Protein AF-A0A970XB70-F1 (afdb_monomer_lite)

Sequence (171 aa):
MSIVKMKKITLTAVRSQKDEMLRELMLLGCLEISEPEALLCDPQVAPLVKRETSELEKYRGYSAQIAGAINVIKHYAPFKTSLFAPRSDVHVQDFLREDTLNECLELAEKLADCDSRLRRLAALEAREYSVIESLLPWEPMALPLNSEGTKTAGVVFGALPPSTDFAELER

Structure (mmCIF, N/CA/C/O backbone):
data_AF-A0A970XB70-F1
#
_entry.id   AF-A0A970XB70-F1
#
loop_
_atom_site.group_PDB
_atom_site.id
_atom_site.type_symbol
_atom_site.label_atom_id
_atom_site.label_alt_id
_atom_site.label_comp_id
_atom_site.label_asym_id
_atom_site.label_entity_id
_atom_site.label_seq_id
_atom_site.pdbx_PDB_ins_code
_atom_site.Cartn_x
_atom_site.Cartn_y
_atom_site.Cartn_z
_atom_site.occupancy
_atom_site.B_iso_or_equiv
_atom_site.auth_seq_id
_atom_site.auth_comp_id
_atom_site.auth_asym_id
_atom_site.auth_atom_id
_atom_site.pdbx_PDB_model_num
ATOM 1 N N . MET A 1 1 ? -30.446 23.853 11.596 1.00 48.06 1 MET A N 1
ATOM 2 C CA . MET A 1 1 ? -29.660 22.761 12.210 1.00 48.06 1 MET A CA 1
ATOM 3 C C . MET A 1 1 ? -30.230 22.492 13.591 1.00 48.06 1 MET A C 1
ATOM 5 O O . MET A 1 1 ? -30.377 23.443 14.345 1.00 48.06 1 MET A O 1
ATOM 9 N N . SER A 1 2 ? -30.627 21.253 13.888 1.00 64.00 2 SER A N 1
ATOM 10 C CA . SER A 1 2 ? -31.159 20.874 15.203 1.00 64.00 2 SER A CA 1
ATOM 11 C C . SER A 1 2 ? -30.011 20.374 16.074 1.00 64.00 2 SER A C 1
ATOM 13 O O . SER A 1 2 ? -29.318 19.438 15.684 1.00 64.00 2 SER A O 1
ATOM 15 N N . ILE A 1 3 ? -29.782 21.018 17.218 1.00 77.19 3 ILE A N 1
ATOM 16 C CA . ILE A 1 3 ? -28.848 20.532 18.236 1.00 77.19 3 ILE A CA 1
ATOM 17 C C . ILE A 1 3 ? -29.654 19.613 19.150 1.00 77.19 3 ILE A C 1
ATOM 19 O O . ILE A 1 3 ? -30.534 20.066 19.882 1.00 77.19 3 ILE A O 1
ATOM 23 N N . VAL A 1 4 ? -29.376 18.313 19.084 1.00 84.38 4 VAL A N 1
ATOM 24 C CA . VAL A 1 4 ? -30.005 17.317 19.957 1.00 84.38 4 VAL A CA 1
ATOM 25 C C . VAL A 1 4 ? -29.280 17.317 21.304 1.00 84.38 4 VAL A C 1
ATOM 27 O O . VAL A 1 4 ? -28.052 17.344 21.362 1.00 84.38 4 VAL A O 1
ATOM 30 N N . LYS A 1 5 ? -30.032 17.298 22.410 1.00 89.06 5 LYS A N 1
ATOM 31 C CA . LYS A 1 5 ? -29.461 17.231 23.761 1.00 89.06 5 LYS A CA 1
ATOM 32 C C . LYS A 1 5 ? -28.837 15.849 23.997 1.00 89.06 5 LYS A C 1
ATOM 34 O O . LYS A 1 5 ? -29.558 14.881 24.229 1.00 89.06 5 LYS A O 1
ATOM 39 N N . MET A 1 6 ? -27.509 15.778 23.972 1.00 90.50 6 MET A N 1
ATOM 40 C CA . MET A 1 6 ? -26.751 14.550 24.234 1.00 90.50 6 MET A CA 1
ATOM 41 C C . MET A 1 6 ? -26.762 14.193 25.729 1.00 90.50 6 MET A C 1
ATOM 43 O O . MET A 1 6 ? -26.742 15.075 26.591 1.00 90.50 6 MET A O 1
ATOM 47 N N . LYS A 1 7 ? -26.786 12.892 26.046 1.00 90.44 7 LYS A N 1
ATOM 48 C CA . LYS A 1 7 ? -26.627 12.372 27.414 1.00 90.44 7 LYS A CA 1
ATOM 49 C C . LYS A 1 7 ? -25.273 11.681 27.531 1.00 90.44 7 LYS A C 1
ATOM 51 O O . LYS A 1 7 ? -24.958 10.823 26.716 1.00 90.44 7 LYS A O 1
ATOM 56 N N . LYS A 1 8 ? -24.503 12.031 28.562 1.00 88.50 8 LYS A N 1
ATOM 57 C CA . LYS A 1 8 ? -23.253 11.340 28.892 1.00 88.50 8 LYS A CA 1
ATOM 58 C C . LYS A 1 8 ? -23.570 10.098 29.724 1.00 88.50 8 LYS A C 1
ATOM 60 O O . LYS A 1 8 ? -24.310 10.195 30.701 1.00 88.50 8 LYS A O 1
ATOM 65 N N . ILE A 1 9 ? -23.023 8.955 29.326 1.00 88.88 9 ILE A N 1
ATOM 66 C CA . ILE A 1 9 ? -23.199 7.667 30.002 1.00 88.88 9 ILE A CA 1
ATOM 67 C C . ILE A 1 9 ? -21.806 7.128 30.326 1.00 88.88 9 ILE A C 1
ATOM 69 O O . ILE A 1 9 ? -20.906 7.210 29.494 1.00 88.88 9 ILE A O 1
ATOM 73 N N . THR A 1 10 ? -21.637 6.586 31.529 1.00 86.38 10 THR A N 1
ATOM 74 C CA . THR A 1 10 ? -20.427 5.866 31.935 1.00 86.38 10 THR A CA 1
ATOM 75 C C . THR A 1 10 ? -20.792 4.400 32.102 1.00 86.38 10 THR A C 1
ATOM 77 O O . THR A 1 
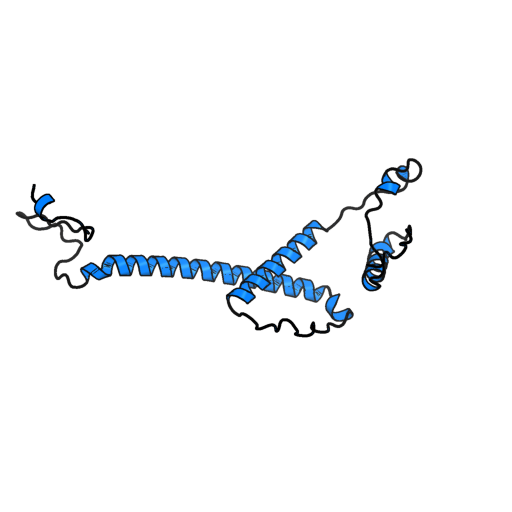10 ? -21.768 4.087 32.782 1.00 86.38 10 THR A O 1
ATOM 80 N N . LEU A 1 11 ? -20.028 3.511 31.472 1.00 86.56 11 LEU A N 1
ATOM 81 C CA . LEU A 1 11 ? -20.270 2.072 31.486 1.00 86.56 11 LEU A CA 1
ATOM 82 C C . LEU A 1 11 ? -19.124 1.358 32.201 1.00 86.56 11 LEU A C 1
ATOM 84 O O . LEU A 1 11 ? -17.961 1.737 32.075 1.00 86.56 11 LEU A O 1
ATOM 88 N N . THR A 1 12 ? -19.457 0.311 32.949 1.00 86.00 12 THR A N 1
ATOM 89 C CA . THR A 1 12 ? -18.489 -0.563 33.614 1.00 86.00 12 THR A CA 1
ATOM 90 C C . THR A 1 12 ? -18.841 -1.997 33.262 1.00 86.00 12 THR A C 1
ATOM 92 O O . THR A 1 12 ? -19.998 -2.391 33.382 1.00 86.00 12 THR A O 1
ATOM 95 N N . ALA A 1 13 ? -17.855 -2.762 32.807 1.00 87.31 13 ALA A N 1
══════
Transcribe the entries above verbatim, excluding any image.

> Task response
Protein AF-A0A970XB70-F1 (afdb_monomer_lite)

Sequence (171 aa):
MSIVKMKKITLTAVRSQKDEMLRELMLLGCLEISEPEALLCDPQVAPLVKRETSELEKYRGYSAQIAGAINVIKHYAPFKTSLFAPRSDVHVQDFLREDTLNECLELAEKLADCDSRLRRLAALEAREYSVIESLLPWEPMALPLNSEGTKTAGVVFGALPPSTDFAELER

Structure (mmCIF, N/CA/C/O backbone):
data_AF-A0A970XB70-F1
#
_entry.id   AF-A0A970XB70-F1
#
loop_
_atom_site.group_PDB
_atom_site.id
_atom_site.type_symbol
_atom_site.label_atom_id
_atom_site.label_alt_id
_atom_site.label_comp_id
_atom_site.label_asym_id
_atom_site.label_entity_id
_atom_site.label_seq_id
_atom_site.pdbx_PDB_ins_code
_atom_site.Cartn_x
_atom_site.Cartn_y
_atom_site.Cartn_z
_atom_site.occupancy
_atom_site.B_iso_or_equiv
_atom_site.auth_seq_id
_atom_site.auth_comp_id
_atom_site.auth_asym_id
_atom_site.auth_atom_id
_atom_site.pdbx_PDB_model_num
ATOM 1 N N . MET A 1 1 ? -30.446 23.853 11.596 1.00 48.06 1 MET A N 1
ATOM 2 C CA . MET A 1 1 ? -29.660 22.761 12.210 1.00 48.06 1 MET A CA 1
ATOM 3 C C . MET A 1 1 ? -30.230 22.492 13.591 1.00 48.06 1 MET A C 1
ATOM 5 O O . MET A 1 1 ? -30.377 23.443 14.345 1.00 48.06 1 MET A O 1
ATOM 9 N N . SER A 1 2 ? -30.627 21.253 13.888 1.00 64.00 2 SER A N 1
ATOM 10 C CA . SER A 1 2 ? -31.159 20.874 15.203 1.00 64.00 2 SER A CA 1
ATOM 11 C C . SER A 1 2 ? -30.011 20.374 16.074 1.00 64.00 2 SER A C 1
ATOM 13 O O . SER A 1 2 ? -29.318 19.438 15.684 1.00 64.00 2 SER A O 1
ATOM 15 N N . ILE A 1 3 ? -29.782 21.018 17.218 1.00 77.19 3 ILE A N 1
ATOM 16 C CA . ILE A 1 3 ? -28.848 20.532 18.236 1.00 77.19 3 ILE A CA 1
ATOM 17 C C . ILE A 1 3 ? -29.654 19.613 19.150 1.00 77.19 3 ILE A C 1
ATOM 19 O O . ILE A 1 3 ? -30.534 20.066 19.882 1.00 77.19 3 ILE A O 1
ATOM 23 N N . VAL A 1 4 ? -29.376 18.313 19.084 1.00 84.38 4 VAL A N 1
ATOM 24 C CA . VAL A 1 4 ? -30.005 17.317 19.957 1.00 84.38 4 VAL A CA 1
ATOM 25 C C . VAL A 1 4 ? -29.280 17.317 21.304 1.00 84.38 4 VAL A C 1
ATOM 27 O O . VAL A 1 4 ? -28.052 17.344 21.362 1.00 84.38 4 VAL A O 1
ATOM 30 N N . LYS A 1 5 ? -30.032 17.298 22.410 1.00 89.06 5 LYS A N 1
ATOM 31 C CA . LYS A 1 5 ? -29.461 17.231 23.761 1.00 89.06 5 LYS A CA 1
ATOM 32 C C . LYS A 1 5 ? -28.837 15.849 23.997 1.00 89.06 5 LYS A C 1
ATOM 34 O O . LYS A 1 5 ? -29.558 14.881 24.229 1.00 89.06 5 LYS A O 1
ATOM 39 N N . MET A 1 6 ? -27.509 15.778 23.972 1.00 90.50 6 MET A N 1
ATOM 40 C CA . MET A 1 6 ? -26.751 14.550 24.234 1.00 90.50 6 MET A CA 1
ATOM 41 C C . MET A 1 6 ? -26.762 14.193 25.729 1.00 90.50 6 MET A C 1
ATOM 43 O O . MET A 1 6 ? -26.742 15.075 26.591 1.00 90.50 6 MET A O 1
ATOM 47 N N . LYS A 1 7 ? -26.786 12.892 26.046 1.00 90.44 7 LYS A N 1
ATOM 48 C CA . LYS A 1 7 ? -26.627 12.372 27.414 1.00 90.44 7 LYS A CA 1
ATOM 49 C C . LYS A 1 7 ? -25.273 11.681 27.531 1.00 90.44 7 LYS A C 1
ATOM 51 O O . LYS A 1 7 ? -24.958 10.823 26.716 1.00 90.44 7 LYS A O 1
ATOM 56 N N . LYS A 1 8 ? -24.503 12.031 28.562 1.00 88.50 8 LYS A N 1
ATOM 57 C CA . LYS A 1 8 ? -23.253 11.340 28.892 1.00 88.50 8 LYS A CA 1
ATOM 58 C C . LYS A 1 8 ? -23.570 10.098 29.724 1.00 88.50 8 LYS A C 1
ATOM 60 O O . LYS A 1 8 ? -24.310 10.195 30.701 1.00 88.50 8 LYS A O 1
ATOM 65 N N . ILE A 1 9 ? -23.023 8.955 29.326 1.00 88.88 9 ILE A N 1
ATOM 66 C CA . ILE A 1 9 ? -23.199 7.667 30.002 1.00 88.88 9 ILE A CA 1
ATOM 67 C C . ILE A 1 9 ? -21.806 7.128 30.326 1.00 88.88 9 ILE A C 1
ATOM 69 O O . ILE A 1 9 ? -20.906 7.210 29.494 1.00 88.88 9 ILE A O 1
ATOM 73 N N . THR A 1 10 ? -21.637 6.586 31.529 1.00 86.38 10 THR A N 1
ATOM 74 C CA . THR A 1 10 ? -20.427 5.866 31.935 1.00 86.38 10 THR A CA 1
ATOM 75 C C . THR A 1 10 ? -20.792 4.400 32.102 1.00 86.38 10 THR A C 1
ATOM 77 O O . THR A 1 
10 ? -21.768 4.087 32.782 1.00 86.38 10 THR A O 1
ATOM 80 N N . LEU A 1 11 ? -20.028 3.511 31.472 1.00 86.56 11 LEU A N 1
ATOM 81 C CA . LEU A 1 11 ? -20.270 2.072 31.486 1.00 86.56 11 LEU A CA 1
ATOM 82 C C . LEU A 1 11 ? -19.124 1.358 32.201 1.00 86.56 11 LEU A C 1
ATOM 84 O O . LEU A 1 11 ? -17.961 1.737 32.075 1.00 86.56 11 LEU A O 1
ATOM 88 N N . THR A 1 12 ? -19.457 0.311 32.949 1.00 86.00 12 THR A N 1
ATOM 89 C CA . THR A 1 12 ? -18.489 -0.563 33.614 1.00 86.00 12 THR A CA 1
ATOM 90 C C . THR A 1 12 ? -18.841 -1.997 33.262 1.00 86.00 12 THR A C 1
ATOM 92 O O . THR A 1 12 ? -19.998 -2.391 33.382 1.00 86.00 12 THR A O 1
ATOM 95 N N . ALA A 1 13 ? -17.855 -2.762 32.807 1.00 87.31 13 ALA A N 1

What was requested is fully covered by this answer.